MATERIAL AND METHODS
Chemicals
Common suppliers were enlisted to procure bioassay necessities such glassware, solvents, and culture media (Hi-Media, Merck, and Sigma).
Sterilization
Culture media and distillated water were autoclaved for 20 minutes at 15 lbs/in2 of pressure, while glassware was sterilised in a hot air oven at 160°C for three hours. The laminar airflow chamber (LAF) underwent 15 minutes of ultraviolet (UV) irradiation before to use. Collection of soil samples The soil samples were collected from the Sagar state. The depth of the soil at which the soil sample was taken ranged from 10 to 20 cm. The laboratory received soil samples aseptically and in sterile plastic bags.
Isolation of soil bacteria
By using the serial dilution and spread plate approach, bacterial colonies were isolated and purified (Elliah, et al., 2004). An orbital shaker was used to shake a one gramme soil sample at 100 revolutions per minute for ten minutes at room temperature in 10 millilitres of sterile, deionized water. On the Nutrient Agar (NA) medium, the serial dilution aliquots (0.1ml) of 10-2, 10-3, 10-4, and 10-5 culturing the bacterial colonies that displayed antagonistic behaviour against other colonies. The nutrient agar slants with the purified bacterial isolates were kept at 4°C for future research.
Characterization of the bacterial isolates
According to Bergey's handbook, bacterial isolates were first distinguished based on morphological and Gram's staining features (Bergey, 1984).
Bacterial bioactive metabolites may be extracted by fermentation
During 72 hours at 37°C, 100 ml of Nutrient Broth (NB) media was added to 250 ml Erlenmeyer flasks containing the soil bacterial strains, and the flasks were agitated at 130 rpm in a rotary shaker.
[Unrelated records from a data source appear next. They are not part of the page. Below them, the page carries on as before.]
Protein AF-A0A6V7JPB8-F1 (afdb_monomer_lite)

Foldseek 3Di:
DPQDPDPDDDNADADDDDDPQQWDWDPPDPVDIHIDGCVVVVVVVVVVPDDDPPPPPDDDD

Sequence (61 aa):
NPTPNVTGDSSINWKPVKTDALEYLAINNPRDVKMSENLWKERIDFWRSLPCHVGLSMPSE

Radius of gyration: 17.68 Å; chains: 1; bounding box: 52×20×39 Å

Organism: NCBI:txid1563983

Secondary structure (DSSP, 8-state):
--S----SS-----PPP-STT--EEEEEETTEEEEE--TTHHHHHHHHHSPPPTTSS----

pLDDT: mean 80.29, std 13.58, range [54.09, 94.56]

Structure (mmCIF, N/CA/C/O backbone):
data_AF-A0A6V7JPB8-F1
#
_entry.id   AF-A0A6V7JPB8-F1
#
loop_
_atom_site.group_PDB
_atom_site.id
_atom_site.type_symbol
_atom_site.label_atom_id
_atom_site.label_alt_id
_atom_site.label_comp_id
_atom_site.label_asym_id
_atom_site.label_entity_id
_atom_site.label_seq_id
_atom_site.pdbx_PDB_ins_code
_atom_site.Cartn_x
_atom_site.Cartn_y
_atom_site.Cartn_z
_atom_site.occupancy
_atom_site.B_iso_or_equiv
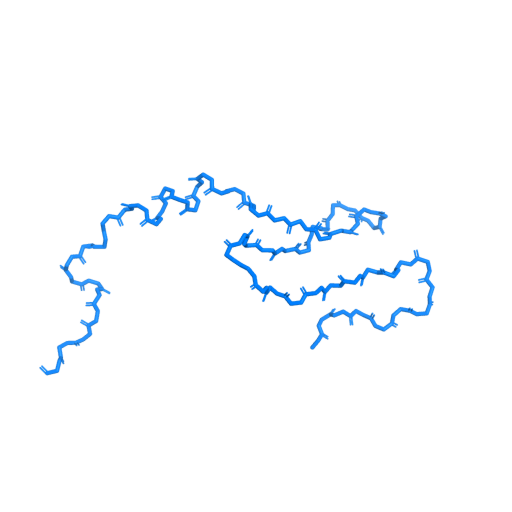_atom_site.auth_seq_id
_atom_site.auth_comp_id
_atom_site.auth_asym_id
_atom_site.auth_atom_id
_atom_site.pdbx_PDB_model_num
ATOM 1 N N . ASN A 1 1 ? 2.981 -4.764 18.298 1.00 74.75 1 ASN A N 1
ATOM 2 C CA . ASN A 1 1 ? 1.601 -5.026 17.842 1.00 74.75 1 ASN A CA 1
ATOM 3 C C . ASN A 1 1 ? 0.847 -3.705 17.905 1.00 74.75 1 ASN A C 1
ATOM 5 O O . ASN A 1 1 ? 0.624 -3.251 19.019 1.00 74.75 1 ASN A O 1
ATOM 9 N N . PRO A 1 2 ? 0.557 -3.051 16.767 1.00 80.25 2 PRO A N 1
ATOM 10 C CA . PRO A 1 2 ? -0.104 -1.748 16.757 1.00 80.25 2 PRO A CA 1
ATOM 11 C C . PRO A 1 2 ? -1.639 -1.848 16.837 1.00 80.25 2 PRO A C 1
ATOM 13 O O . PRO A 1 2 ? -2.312 -0.824 16.904 1.00 80.25 2 PRO A O 1
ATOM 16 N N . THR A 1 3 ? -2.197 -3.066 16.848 1.00 80.56 3 THR A N 1
ATOM 17 C CA . THR A 1 3 ? -3.625 -3.292 17.093 1.00 80.56 3 THR A CA 1
ATOM 18 C C . THR A 1 3 ? -3.968 -2.838 18.512 1.00 80.56 3 THR A C 1
ATOM 20 O O . THR A 1 3 ? -3.377 -3.369 19.458 1.00 80.56 3 THR A O 1
ATOM 23 N N . PRO A 1 4 ? -4.894 -1.883 18.698 1.00 72.19 4 PRO A N 1
ATOM 24 C CA . PRO A 1 4 ? -5.295 -1.472 20.030 1.00 72.19 4 PRO A CA 1
ATOM 25 C C . PRO A 1 4 ? -6.064 -2.597 20.734 1.00 72.19 4 PRO A C 1
ATOM 27 O O . PRO A 1 4 ? -6.835 -3.333 20.119 1.00 72.19 4 PRO A O 1
ATOM 30 N N . ASN A 1 5 ? -5.879 -2.711 22.048 1.00 67.25 5 ASN A N 1
ATOM 31 C CA . ASN A 1 5 ? -6.670 -3.605 22.890 1.00 67.25 5 ASN A CA 1
ATOM 32 C C . ASN A 1 5 ? -8.052 -2.961 23.116 1.00 67.25 5 ASN A C 1
ATOM 34 O O . ASN A 1 5 ? -8.241 -2.271 24.114 1.00 67.25 5 ASN A O 1
ATOM 38 N N . VAL A 1 6 ? -8.991 -3.082 22.171 1.00 62.91 6 VAL A N 1
ATOM 39 C CA . VAL A 1 6 ? -10.297 -2.403 22.290 1.00 62.91 6 VAL A CA 1
ATOM 40 C C . VAL A 1 6 ? -11.338 -3.301 22.970 1.00 62.91 6 VAL A C 1
ATOM 42 O O . VAL A 1 6 ? -11.793 -4.291 22.403 1.00 62.91 6 VAL A O 1
ATOM 45 N N . THR A 1 7 ? -11.753 -2.913 24.178 1.00 54.09 7 THR A N 1
ATOM 46 C CA . THR A 1 7 ? -13.026 -3.268 24.828 1.00 54.09 7 THR A CA 1
ATOM 47 C C . THR A 1 7 ? -14.120 -2.317 24.316 1.00 54.09 7 THR A C 1
ATOM 49 O O . THR A 1 7 ? -14.340 -1.259 24.895 1.00 54.09 7 THR A O 1
ATOM 52 N N . GLY A 1 8 ? -14.779 -2.641 23.198 1.00 60.09 8 GLY A N 1
ATOM 53 C CA . GLY A 1 8 ? -15.857 -1.816 22.620 1.00 60.09 8 GLY A CA 1
ATOM 54 C C . GLY A 1 8 ? -15.856 -1.743 21.088 1.00 60.09 8 GLY A C 1
ATOM 55 O O . GLY A 1 8 ? -14.919 -2.214 20.453 1.00 60.09 8 GLY A O 1
ATOM 56 N N . ASP A 1 9 ? -16.921 -1.148 20.537 1.00 56.84 9 ASP A N 1
ATOM 57 C CA . ASP A 1 9 ? -17.525 -1.227 19.180 1.00 56.84 9 ASP A CA 1
ATOM 58 C C . ASP A 1 9 ? -16.633 -0.998 17.931 1.00 56.84 9 ASP A C 1
ATOM 60 O O . ASP A 1 9 ? -17.118 -0.889 16.808 1.00 56.84 9 ASP A O 1
ATOM 64 N N . SER A 1 10 ? -15.314 -0.934 18.084 1.00 58.44 10 SER A N 1
ATOM 65 C CA . SER A 1 10 ? -14.356 -0.797 16.987 1.00 58.44 10 SER A CA 1
ATOM 66 C C . SER A 1 10 ? -13.284 -1.881 17.092 1.00 58.44 10 SER A C 1
ATOM 68 O O . SER A 1 10 ? -12.118 -1.605 17.385 1.00 58.44 10 SER A O 1
ATOM 70 N N . SER A 1 11 ? -13.675 -3.138 16.862 1.00 64.62 11 SER A N 1
ATOM 71 C CA . SER A 1 11 ? -12.753 -4.276 16.779 1.00 64.62 11 SER A CA 1
ATOM 72 C C . SER A 1 11 ? -11.974 -4.246 15.457 1.00 64.62 11 SER A C 1
ATOM 74 O O . SER A 1 11 ? -12.164 -5.084 14.571 1.00 64.62 11 SER A O 1
ATOM 76 N N . ILE A 1 12 ? -11.120 -3.243 15.278 1.00 74.19 12 ILE A N 1
ATOM 77 C CA . ILE A 1 12 ? -10.256 -3.150 14.103 1.00 74.19 12 ILE A CA 1
ATOM 78 C C . ILE A 1 12 ? -9.134 -4.172 14.271 1.00 74.19 12 ILE A C 1
ATOM 80 O O . ILE A 1 12 ? -8.268 -4.034 15.131 1.00 74.19 12 ILE A O 1
ATOM 84 N N . ASN A 1 13 ? -9.151 -5.211 13.440 1.00 79.12 13 ASN A N 1
ATOM 85 C CA . ASN A 1 13 ? -8.114 -6.236 13.422 1.00 79.12 13 ASN A CA 1
ATOM 86 C C . ASN A 1 13 ? -6.977 -5.809 12.481 1.00 79.12 13 ASN A C 1
ATOM 88 O O . ASN A 1 13 ? -6.980 -6.160 11.298 1.00 79.12 13 ASN A O 1
ATOM 92 N N . TRP A 1 14 ? -6.028 -5.022 12.997 1.00 86.50 14 TRP A N 1
ATOM 93 C CA . TRP A 1 14 ? -4.858 -4.586 12.234 1.00 86.50 14 TRP A CA 1
ATOM 94 C C . TRP A 1 14 ? -3.835 -5.721 12.125 1.00 86.50 14 TRP A C 1
ATOM 96 O O . TRP A 1 14 ? -2.948 -5.912 12.960 1.00 86.50 14 TRP A O 1
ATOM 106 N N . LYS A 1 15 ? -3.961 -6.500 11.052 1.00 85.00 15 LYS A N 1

The bacteria were incubated, and then centrifuged for 15 minutes at 10,000 rpm. In order to extract the intracellular metabolites, the pellets from the extract were collected and dried at 40°C in the oven. Using a pestle and mortar, the dried pellets were ground before being extracted with ethyl acetate. Whatman filter paper was used to filter the extract. Extracellular metabolites were extracted using the supernatant. Ethyl acetate was added in equal parts to the supernatant (1:1) and vigorously stirred for 30 minutes. After that, a separating funnel was used to separate the ethyl acetate phase. An incubator was used to concentrate the unprocessed bacterial intracellular and extracellular metabolites. Dimethyl sulfoxide (DMSO) was used to dissolve the concentrated extracts, which were then kept at 40C for future research.
Pathogenic strains
Two pathogenic Gram-positive (Ve+) bacteria, E. lenta (ATCC 43055) and Enterococcus faecalis (MTCC 3104), and three pathogenic Gram-negative (Ve-) bacteria, E. aerogenes (MTCC 111), A. baumannii (MTCC 1425), and A. faecalis (MTCC 3104), were obtained from the Institute of Microbial Technology, Chandigarh, India.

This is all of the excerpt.